*** Opening DATA TO PROCESS ***
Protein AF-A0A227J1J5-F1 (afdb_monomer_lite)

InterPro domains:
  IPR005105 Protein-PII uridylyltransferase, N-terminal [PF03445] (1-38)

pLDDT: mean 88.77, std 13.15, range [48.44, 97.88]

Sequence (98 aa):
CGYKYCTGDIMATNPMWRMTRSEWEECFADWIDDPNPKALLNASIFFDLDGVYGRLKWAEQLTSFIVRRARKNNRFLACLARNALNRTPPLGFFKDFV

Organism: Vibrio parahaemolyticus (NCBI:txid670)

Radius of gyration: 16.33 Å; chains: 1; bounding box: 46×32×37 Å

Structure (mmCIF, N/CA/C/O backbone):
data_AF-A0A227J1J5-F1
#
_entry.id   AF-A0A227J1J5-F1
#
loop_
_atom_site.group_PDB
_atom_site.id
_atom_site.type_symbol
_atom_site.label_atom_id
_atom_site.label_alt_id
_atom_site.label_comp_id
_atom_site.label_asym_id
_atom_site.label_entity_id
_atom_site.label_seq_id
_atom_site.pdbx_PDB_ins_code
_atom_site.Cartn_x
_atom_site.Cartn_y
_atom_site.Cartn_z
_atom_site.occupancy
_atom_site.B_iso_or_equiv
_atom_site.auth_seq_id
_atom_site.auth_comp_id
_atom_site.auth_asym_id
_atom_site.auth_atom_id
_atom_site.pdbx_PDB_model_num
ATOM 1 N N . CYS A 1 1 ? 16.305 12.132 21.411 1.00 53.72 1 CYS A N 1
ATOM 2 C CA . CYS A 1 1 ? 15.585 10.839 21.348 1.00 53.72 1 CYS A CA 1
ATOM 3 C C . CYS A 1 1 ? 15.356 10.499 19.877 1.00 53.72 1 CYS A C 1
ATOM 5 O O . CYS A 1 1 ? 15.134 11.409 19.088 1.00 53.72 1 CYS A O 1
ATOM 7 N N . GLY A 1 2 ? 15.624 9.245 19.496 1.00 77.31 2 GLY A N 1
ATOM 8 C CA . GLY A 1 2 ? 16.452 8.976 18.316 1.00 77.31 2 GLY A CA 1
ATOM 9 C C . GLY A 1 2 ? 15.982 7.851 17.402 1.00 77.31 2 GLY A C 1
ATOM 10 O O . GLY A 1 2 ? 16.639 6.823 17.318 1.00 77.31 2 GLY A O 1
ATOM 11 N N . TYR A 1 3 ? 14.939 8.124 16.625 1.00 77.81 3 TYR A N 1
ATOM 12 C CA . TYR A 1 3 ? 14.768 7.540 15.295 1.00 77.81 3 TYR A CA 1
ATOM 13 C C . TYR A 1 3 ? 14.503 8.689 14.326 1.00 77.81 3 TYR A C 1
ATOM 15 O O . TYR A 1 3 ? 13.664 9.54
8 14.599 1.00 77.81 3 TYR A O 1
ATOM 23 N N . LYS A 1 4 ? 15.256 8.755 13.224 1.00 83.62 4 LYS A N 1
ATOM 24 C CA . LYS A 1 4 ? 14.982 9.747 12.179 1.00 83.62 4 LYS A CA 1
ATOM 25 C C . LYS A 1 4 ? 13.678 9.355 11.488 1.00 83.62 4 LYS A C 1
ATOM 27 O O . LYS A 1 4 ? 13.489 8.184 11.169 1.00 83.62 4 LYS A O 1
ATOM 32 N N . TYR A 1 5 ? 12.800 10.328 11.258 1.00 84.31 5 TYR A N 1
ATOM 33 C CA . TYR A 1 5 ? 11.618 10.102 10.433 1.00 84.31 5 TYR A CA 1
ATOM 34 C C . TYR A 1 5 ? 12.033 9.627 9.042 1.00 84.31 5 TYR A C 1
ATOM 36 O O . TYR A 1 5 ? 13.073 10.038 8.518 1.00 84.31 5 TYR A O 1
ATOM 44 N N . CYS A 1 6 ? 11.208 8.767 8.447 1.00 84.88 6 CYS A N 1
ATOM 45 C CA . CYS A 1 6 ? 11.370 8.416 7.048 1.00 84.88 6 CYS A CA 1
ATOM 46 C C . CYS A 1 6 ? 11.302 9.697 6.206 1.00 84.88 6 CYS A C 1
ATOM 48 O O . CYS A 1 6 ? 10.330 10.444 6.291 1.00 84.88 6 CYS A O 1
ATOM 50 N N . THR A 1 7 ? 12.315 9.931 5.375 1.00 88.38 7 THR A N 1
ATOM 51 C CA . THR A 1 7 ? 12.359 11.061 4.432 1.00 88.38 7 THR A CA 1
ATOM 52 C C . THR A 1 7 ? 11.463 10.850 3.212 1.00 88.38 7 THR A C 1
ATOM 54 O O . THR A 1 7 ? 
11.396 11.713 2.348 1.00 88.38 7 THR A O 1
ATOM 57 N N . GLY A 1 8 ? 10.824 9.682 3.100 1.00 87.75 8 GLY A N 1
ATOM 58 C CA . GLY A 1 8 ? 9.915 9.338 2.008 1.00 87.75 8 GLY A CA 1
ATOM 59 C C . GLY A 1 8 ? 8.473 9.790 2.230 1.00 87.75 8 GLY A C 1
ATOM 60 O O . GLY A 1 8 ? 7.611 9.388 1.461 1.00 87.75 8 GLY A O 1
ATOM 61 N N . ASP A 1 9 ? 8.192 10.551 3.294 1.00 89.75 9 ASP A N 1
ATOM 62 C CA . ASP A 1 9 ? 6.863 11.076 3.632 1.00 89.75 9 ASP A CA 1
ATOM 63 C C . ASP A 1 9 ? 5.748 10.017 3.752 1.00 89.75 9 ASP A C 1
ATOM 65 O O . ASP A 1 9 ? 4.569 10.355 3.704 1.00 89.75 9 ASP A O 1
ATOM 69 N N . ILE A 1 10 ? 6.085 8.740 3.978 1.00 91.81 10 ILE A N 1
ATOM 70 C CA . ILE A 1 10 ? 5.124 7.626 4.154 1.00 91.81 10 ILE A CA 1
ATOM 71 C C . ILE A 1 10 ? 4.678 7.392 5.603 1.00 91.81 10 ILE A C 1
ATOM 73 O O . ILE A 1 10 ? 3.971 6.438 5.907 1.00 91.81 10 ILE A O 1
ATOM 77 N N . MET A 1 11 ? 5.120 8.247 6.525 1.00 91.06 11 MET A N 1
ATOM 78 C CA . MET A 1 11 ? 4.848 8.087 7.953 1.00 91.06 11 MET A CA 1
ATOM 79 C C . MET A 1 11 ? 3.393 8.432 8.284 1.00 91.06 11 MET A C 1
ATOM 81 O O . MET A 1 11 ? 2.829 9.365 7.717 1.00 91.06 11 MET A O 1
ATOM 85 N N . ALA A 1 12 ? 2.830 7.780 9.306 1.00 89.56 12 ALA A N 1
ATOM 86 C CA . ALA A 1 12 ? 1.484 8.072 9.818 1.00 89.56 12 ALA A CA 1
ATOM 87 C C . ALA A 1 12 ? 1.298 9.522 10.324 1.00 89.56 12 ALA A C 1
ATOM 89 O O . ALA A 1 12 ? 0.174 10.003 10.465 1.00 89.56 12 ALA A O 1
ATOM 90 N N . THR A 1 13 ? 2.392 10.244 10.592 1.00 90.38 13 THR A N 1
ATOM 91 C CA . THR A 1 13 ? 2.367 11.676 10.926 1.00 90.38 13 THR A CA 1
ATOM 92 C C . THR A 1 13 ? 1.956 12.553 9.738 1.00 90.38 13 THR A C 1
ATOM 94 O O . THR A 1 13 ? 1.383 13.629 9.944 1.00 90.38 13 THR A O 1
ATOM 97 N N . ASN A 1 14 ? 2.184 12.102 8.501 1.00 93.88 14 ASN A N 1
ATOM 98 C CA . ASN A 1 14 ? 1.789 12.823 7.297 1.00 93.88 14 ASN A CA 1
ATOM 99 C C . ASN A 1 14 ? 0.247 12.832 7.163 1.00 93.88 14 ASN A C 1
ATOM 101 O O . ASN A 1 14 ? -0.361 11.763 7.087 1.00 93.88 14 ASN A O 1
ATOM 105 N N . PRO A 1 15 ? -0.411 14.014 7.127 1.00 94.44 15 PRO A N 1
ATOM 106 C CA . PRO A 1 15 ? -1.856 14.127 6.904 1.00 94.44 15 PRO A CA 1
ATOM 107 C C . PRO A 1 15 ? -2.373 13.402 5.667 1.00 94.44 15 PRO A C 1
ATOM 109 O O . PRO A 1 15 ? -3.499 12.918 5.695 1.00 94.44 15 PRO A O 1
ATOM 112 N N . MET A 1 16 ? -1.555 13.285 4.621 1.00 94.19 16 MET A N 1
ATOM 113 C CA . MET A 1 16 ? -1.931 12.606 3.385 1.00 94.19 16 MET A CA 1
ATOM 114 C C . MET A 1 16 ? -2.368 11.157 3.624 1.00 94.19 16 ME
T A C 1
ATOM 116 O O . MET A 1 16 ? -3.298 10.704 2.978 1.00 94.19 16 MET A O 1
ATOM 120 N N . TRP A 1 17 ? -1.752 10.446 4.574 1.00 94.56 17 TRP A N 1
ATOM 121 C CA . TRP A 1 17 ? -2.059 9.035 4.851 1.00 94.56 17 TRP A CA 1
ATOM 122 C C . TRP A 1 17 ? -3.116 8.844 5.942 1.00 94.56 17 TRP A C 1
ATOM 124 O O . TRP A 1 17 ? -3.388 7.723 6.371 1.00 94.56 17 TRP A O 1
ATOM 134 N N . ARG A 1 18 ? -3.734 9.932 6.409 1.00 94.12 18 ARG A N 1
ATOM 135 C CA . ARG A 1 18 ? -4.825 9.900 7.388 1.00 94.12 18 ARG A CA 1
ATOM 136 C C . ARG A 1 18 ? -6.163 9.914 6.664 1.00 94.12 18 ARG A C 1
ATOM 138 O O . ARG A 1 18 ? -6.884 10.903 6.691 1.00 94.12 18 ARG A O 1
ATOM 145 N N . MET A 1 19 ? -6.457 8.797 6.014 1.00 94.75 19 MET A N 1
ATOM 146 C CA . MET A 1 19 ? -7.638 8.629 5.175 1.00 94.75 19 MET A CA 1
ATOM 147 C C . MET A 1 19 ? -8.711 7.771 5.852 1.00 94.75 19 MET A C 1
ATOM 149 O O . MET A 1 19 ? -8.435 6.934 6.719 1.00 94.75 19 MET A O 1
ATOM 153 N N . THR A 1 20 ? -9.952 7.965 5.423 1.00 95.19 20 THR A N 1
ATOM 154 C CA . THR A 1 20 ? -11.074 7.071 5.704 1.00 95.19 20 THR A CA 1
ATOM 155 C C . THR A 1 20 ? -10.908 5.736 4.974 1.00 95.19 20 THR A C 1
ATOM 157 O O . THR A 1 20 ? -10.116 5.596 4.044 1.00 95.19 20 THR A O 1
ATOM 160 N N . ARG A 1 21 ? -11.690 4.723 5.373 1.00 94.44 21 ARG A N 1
*** Closing DATA TO PROCESS ***
WHAT TO PRODUCE>
Among the records above, repeat exactly the line with "ATOM 10 O O", the line with "ATOM 13 C C", and every line in between, and only those.

EXERCISE ANSWER>
ATOM 10 O O . GLY A 1 2 ? 16.639 6.823 17.318 1.00 77.31 2 GLY A O 1
ATOM 11 N N . TYR A 1 3 ? 14.939 8.124 16.625 1.00 77.81 3 TYR A N 1
ATOM 12 C CA . TYR A 1 3 ? 14.768 7.540 15.295 1.00 77.81 3 TYR A CA 1
ATOM 13 C C . TYR A 1 3 ? 14.503 8.689 14.326 1.00 77.81 3 TYR A C 1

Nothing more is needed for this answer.